Three Faculties of the Human Spirit

Since Watchman Nee’s writings convey the trichotomy of man, this is likely the majority view of the fast-growing unregistered church in China. Nee’s associate, Witness Lee, described the faculties of the human spirit (what ontologically distinguishes humans from animals) in this way:

THE THREE PARTS OF THE SPIRIT—CONSCIENCE, FELLOWSHIP, AND INTUITION

Just as our body has many parts, so does our spirit and our soul. Our spirit is composed of three: conscience, fellowship, and intuition. The conscience is for us to discern right from wrong, to justify or to condemn. Romans 9:1 compared with Romans 8:16 proves that the conscience is a part of our spirit. Fellowship is for us to contact God and to commune with God. This is shown in John 4:24 and Romans 1:9. Intuition means to have a direct sense or feeling in our spirit, regardless of reason or circumstance. First Corinthians 2:11 indicates that our spirit can know what our soul cannot. Our soul knows by reason or by circumstance, but our spirit can perceive without these. This is intuition, the direct sense in our spirit.

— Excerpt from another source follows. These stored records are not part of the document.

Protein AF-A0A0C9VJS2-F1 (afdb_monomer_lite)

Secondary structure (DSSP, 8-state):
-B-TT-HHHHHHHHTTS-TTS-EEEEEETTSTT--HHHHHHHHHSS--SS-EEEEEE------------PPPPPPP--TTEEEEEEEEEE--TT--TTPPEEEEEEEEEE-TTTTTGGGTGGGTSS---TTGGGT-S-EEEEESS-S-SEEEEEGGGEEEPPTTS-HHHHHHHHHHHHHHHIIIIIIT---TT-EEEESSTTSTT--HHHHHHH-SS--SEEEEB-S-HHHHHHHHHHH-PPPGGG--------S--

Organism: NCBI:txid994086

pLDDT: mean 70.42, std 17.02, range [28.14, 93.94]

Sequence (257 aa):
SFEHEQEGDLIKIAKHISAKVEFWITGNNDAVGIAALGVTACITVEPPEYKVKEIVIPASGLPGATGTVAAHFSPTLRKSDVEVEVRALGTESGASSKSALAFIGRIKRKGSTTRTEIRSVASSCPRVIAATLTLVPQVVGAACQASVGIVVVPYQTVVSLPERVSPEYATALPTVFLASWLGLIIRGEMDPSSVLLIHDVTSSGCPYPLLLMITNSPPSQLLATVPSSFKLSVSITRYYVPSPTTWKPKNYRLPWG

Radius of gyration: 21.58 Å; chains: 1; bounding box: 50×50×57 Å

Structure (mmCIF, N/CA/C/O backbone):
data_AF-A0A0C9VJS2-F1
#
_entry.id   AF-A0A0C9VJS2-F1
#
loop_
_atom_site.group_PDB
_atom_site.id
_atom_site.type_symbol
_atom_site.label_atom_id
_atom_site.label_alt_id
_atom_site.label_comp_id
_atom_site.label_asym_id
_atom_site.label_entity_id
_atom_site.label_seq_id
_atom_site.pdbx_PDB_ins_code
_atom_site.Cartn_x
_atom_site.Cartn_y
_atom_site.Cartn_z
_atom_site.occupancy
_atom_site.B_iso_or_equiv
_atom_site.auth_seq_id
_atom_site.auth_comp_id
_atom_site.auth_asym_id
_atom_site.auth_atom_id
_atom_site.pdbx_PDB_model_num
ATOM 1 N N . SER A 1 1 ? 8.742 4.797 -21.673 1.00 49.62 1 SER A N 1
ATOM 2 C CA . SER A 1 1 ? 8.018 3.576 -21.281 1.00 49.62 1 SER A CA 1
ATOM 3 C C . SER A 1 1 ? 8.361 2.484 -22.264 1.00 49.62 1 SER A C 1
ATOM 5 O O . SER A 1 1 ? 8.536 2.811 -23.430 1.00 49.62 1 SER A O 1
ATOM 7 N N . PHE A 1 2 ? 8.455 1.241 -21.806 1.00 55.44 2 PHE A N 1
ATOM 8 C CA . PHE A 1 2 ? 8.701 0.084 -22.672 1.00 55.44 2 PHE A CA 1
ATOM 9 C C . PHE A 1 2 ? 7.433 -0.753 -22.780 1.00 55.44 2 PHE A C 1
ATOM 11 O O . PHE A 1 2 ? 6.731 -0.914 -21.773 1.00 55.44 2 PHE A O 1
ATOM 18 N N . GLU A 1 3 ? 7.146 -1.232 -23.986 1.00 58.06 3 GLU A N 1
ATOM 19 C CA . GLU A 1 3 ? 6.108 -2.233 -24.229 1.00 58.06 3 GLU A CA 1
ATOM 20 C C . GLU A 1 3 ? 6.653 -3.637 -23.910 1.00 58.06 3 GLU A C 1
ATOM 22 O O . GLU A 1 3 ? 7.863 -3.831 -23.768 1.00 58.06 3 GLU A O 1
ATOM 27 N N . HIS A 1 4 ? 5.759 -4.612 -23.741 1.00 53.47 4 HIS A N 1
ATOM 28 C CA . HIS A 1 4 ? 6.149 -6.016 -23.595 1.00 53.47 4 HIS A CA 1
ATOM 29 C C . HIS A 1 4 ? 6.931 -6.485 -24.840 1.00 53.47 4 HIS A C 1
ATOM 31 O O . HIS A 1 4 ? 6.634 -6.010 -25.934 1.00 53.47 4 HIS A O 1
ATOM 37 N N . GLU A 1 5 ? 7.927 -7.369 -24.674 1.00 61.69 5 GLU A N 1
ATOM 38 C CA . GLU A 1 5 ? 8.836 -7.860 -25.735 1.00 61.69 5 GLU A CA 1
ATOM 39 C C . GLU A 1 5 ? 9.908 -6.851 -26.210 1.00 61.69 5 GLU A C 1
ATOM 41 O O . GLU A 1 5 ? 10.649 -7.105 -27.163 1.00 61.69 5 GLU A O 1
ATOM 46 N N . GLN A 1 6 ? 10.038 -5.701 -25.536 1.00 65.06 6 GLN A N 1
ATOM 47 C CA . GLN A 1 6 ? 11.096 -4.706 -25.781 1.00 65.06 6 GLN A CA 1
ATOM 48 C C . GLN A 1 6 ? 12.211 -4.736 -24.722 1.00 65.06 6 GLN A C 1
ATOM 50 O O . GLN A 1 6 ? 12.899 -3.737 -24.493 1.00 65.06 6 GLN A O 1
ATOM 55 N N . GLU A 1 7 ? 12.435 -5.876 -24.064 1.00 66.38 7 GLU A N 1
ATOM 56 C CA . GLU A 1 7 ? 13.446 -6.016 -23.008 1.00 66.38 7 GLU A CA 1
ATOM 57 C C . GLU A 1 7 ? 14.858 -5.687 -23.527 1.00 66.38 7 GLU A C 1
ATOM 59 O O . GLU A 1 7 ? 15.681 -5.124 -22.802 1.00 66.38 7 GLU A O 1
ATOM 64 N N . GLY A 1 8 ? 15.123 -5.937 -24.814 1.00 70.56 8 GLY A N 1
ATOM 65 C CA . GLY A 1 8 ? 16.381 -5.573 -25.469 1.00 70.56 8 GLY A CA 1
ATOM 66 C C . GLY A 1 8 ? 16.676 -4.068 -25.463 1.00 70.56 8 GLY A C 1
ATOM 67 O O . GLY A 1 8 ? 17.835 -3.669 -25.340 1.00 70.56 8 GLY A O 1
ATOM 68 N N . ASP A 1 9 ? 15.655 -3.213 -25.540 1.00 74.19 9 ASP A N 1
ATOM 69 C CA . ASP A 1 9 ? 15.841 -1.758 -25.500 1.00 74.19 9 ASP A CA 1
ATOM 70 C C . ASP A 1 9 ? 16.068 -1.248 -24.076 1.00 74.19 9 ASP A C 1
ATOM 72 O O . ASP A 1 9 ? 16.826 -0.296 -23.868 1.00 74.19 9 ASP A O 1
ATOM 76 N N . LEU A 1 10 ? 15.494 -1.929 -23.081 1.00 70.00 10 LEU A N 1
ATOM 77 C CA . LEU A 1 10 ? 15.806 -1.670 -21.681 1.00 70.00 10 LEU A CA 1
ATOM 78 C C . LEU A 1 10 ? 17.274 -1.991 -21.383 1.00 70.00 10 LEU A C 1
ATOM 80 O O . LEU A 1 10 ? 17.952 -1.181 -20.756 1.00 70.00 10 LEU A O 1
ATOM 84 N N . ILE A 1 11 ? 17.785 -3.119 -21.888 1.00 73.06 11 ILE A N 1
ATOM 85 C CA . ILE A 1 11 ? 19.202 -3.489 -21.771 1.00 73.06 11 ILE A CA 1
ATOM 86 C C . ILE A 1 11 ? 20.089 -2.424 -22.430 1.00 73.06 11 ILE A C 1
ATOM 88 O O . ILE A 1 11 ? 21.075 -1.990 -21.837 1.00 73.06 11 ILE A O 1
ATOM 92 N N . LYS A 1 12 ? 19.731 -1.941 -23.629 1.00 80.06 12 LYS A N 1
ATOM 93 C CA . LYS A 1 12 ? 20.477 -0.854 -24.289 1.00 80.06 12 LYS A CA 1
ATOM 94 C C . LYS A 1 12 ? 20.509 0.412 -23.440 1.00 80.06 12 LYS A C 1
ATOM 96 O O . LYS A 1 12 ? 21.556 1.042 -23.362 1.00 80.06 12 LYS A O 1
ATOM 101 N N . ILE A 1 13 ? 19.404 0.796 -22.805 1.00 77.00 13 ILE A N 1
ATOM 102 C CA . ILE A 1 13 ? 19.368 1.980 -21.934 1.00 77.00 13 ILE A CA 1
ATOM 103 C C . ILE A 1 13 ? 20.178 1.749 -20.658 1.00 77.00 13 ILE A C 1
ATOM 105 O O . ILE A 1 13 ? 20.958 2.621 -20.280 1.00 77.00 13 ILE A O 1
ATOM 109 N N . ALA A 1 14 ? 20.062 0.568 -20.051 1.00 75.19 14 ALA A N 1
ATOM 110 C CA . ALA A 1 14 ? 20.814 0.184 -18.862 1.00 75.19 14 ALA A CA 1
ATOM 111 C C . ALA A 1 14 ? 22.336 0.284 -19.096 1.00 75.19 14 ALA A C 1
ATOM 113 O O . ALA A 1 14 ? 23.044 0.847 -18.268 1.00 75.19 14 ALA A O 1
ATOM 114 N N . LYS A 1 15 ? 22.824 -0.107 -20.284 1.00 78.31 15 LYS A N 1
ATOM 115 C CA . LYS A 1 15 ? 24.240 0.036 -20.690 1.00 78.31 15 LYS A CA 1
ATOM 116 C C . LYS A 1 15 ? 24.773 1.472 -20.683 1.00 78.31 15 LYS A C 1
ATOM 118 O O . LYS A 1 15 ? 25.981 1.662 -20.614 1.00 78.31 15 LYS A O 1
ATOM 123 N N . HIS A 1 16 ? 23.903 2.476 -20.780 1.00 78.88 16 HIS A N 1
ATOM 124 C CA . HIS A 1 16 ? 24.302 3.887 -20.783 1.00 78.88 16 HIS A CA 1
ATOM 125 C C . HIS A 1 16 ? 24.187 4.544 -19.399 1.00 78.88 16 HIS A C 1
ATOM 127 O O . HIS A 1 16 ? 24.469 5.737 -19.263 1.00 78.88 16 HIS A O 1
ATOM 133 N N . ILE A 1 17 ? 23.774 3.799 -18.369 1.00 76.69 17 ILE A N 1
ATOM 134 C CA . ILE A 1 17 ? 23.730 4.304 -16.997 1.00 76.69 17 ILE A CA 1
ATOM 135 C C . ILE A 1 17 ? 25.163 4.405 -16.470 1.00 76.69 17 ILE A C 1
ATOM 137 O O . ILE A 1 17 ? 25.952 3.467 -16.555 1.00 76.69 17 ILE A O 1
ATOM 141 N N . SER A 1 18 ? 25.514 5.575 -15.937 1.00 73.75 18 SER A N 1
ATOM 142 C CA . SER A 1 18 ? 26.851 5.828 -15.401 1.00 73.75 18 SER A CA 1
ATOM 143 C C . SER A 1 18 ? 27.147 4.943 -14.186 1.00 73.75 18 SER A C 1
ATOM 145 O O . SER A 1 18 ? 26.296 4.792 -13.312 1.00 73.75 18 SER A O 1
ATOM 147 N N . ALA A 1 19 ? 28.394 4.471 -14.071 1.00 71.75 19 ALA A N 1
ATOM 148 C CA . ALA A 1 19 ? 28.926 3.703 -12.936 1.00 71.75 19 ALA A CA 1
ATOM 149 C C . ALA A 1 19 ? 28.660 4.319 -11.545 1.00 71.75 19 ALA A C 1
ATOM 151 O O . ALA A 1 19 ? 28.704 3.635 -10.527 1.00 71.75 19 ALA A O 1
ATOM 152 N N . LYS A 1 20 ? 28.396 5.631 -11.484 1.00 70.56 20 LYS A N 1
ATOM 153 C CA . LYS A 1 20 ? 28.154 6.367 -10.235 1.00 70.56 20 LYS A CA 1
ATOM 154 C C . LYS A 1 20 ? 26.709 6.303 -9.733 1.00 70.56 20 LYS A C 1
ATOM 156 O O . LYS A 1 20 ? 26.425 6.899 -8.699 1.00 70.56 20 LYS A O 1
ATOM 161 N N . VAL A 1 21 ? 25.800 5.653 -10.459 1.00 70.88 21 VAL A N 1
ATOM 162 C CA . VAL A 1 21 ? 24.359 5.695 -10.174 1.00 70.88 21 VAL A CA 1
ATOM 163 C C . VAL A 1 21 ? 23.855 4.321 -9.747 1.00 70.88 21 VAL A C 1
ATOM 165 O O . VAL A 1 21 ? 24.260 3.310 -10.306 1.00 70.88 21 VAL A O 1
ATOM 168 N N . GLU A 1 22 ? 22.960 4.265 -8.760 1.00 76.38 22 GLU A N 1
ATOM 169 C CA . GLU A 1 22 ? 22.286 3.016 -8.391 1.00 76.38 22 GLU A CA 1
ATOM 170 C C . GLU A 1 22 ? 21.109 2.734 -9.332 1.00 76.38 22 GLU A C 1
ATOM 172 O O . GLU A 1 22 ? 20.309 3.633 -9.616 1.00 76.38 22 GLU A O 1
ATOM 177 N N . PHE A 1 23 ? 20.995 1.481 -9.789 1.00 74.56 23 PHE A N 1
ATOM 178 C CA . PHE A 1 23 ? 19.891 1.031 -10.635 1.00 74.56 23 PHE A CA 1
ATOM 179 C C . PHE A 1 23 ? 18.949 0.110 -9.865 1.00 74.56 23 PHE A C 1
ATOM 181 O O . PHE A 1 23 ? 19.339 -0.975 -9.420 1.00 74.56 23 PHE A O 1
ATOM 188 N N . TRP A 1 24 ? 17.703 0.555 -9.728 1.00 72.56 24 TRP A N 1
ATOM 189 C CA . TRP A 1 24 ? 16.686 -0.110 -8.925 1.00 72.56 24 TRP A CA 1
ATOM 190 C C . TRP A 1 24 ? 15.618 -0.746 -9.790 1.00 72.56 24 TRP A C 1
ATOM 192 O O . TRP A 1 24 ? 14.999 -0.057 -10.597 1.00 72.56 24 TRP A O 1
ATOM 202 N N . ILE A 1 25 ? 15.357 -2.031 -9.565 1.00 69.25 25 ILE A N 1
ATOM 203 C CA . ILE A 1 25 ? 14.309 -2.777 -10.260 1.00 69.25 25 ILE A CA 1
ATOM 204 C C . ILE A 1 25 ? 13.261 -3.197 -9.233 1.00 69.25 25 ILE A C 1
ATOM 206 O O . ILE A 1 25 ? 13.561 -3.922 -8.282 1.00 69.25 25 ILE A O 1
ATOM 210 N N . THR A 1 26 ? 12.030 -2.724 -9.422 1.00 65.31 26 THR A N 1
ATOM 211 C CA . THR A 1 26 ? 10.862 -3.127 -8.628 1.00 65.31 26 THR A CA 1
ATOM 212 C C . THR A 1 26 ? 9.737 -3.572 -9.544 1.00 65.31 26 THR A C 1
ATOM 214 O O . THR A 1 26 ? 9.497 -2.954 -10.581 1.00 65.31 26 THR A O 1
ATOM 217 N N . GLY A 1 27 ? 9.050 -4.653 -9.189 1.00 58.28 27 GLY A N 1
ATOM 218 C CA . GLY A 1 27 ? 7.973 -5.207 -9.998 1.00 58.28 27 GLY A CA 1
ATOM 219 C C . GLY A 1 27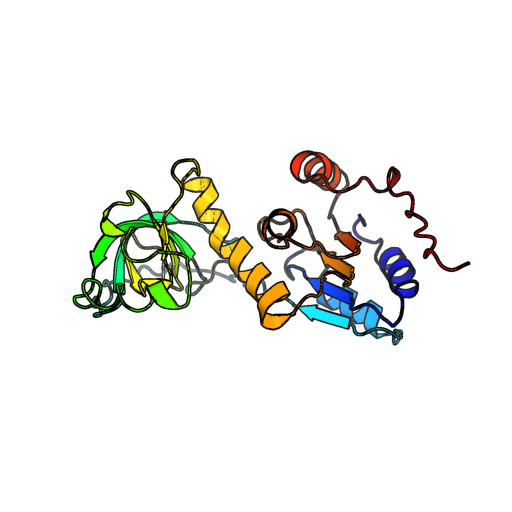 ? 7.166 -6.269 -9.273 1.00 58.28 27 GLY A C 1
ATOM 220 O O . GLY A 1 27 ? 7.627 -6.880 -8.309 1.00 58.28 27 GLY A O 1
ATOM 221 N N . ASN A 1 28 ? 5.947 -6.471 -9.765 1.00 56.75 28 ASN A N 1
ATOM 222 C CA . ASN A 1 28 ? 5.080 -7.567 -9.365 1.00 56.75 28 ASN A CA 1
ATOM 223 C C . ASN A 1 28 ? 5.448 -8.822 -10.183 1.00 56.75 28 ASN A C 1
ATOM 225 O O . ASN A 1 28 ? 5.470 -8.764 -11.411 1.00 56.75 28 ASN A O 1
ATOM 229 N N . ASN A 1 29 ? 5.715 -9.949 -9.518 1.00 53.91 29 ASN A N 1
ATOM 230 C CA . ASN A 1 29 ? 6.023 -11.218 -10.189 1.00 53.91 29 ASN A CA 1
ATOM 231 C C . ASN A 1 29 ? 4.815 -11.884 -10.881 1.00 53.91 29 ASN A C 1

The Parts of Man, chapter 1, http://www.ministrybooks.org/books.cfm?xid=B3ZPZHX6THXHY

Rather than using the term “parts,” I recommend the term “faculties.” This clarifies that man has only three distinguish- able “parts,” yet each part has faculties. The spirit is the base of intuition, conscience and fellowship (communion), whereas the soul is the seat of mind, will, and emotions.

Lee’s approach refers to individual verses to substantiate the spirit/soul distinction. These cited references do illustrate and confirm these aspects of the human spirit. However, a primary principle to classify these higher faculties as related to the human spirit is that they are higher in functioning and capacity than any animal.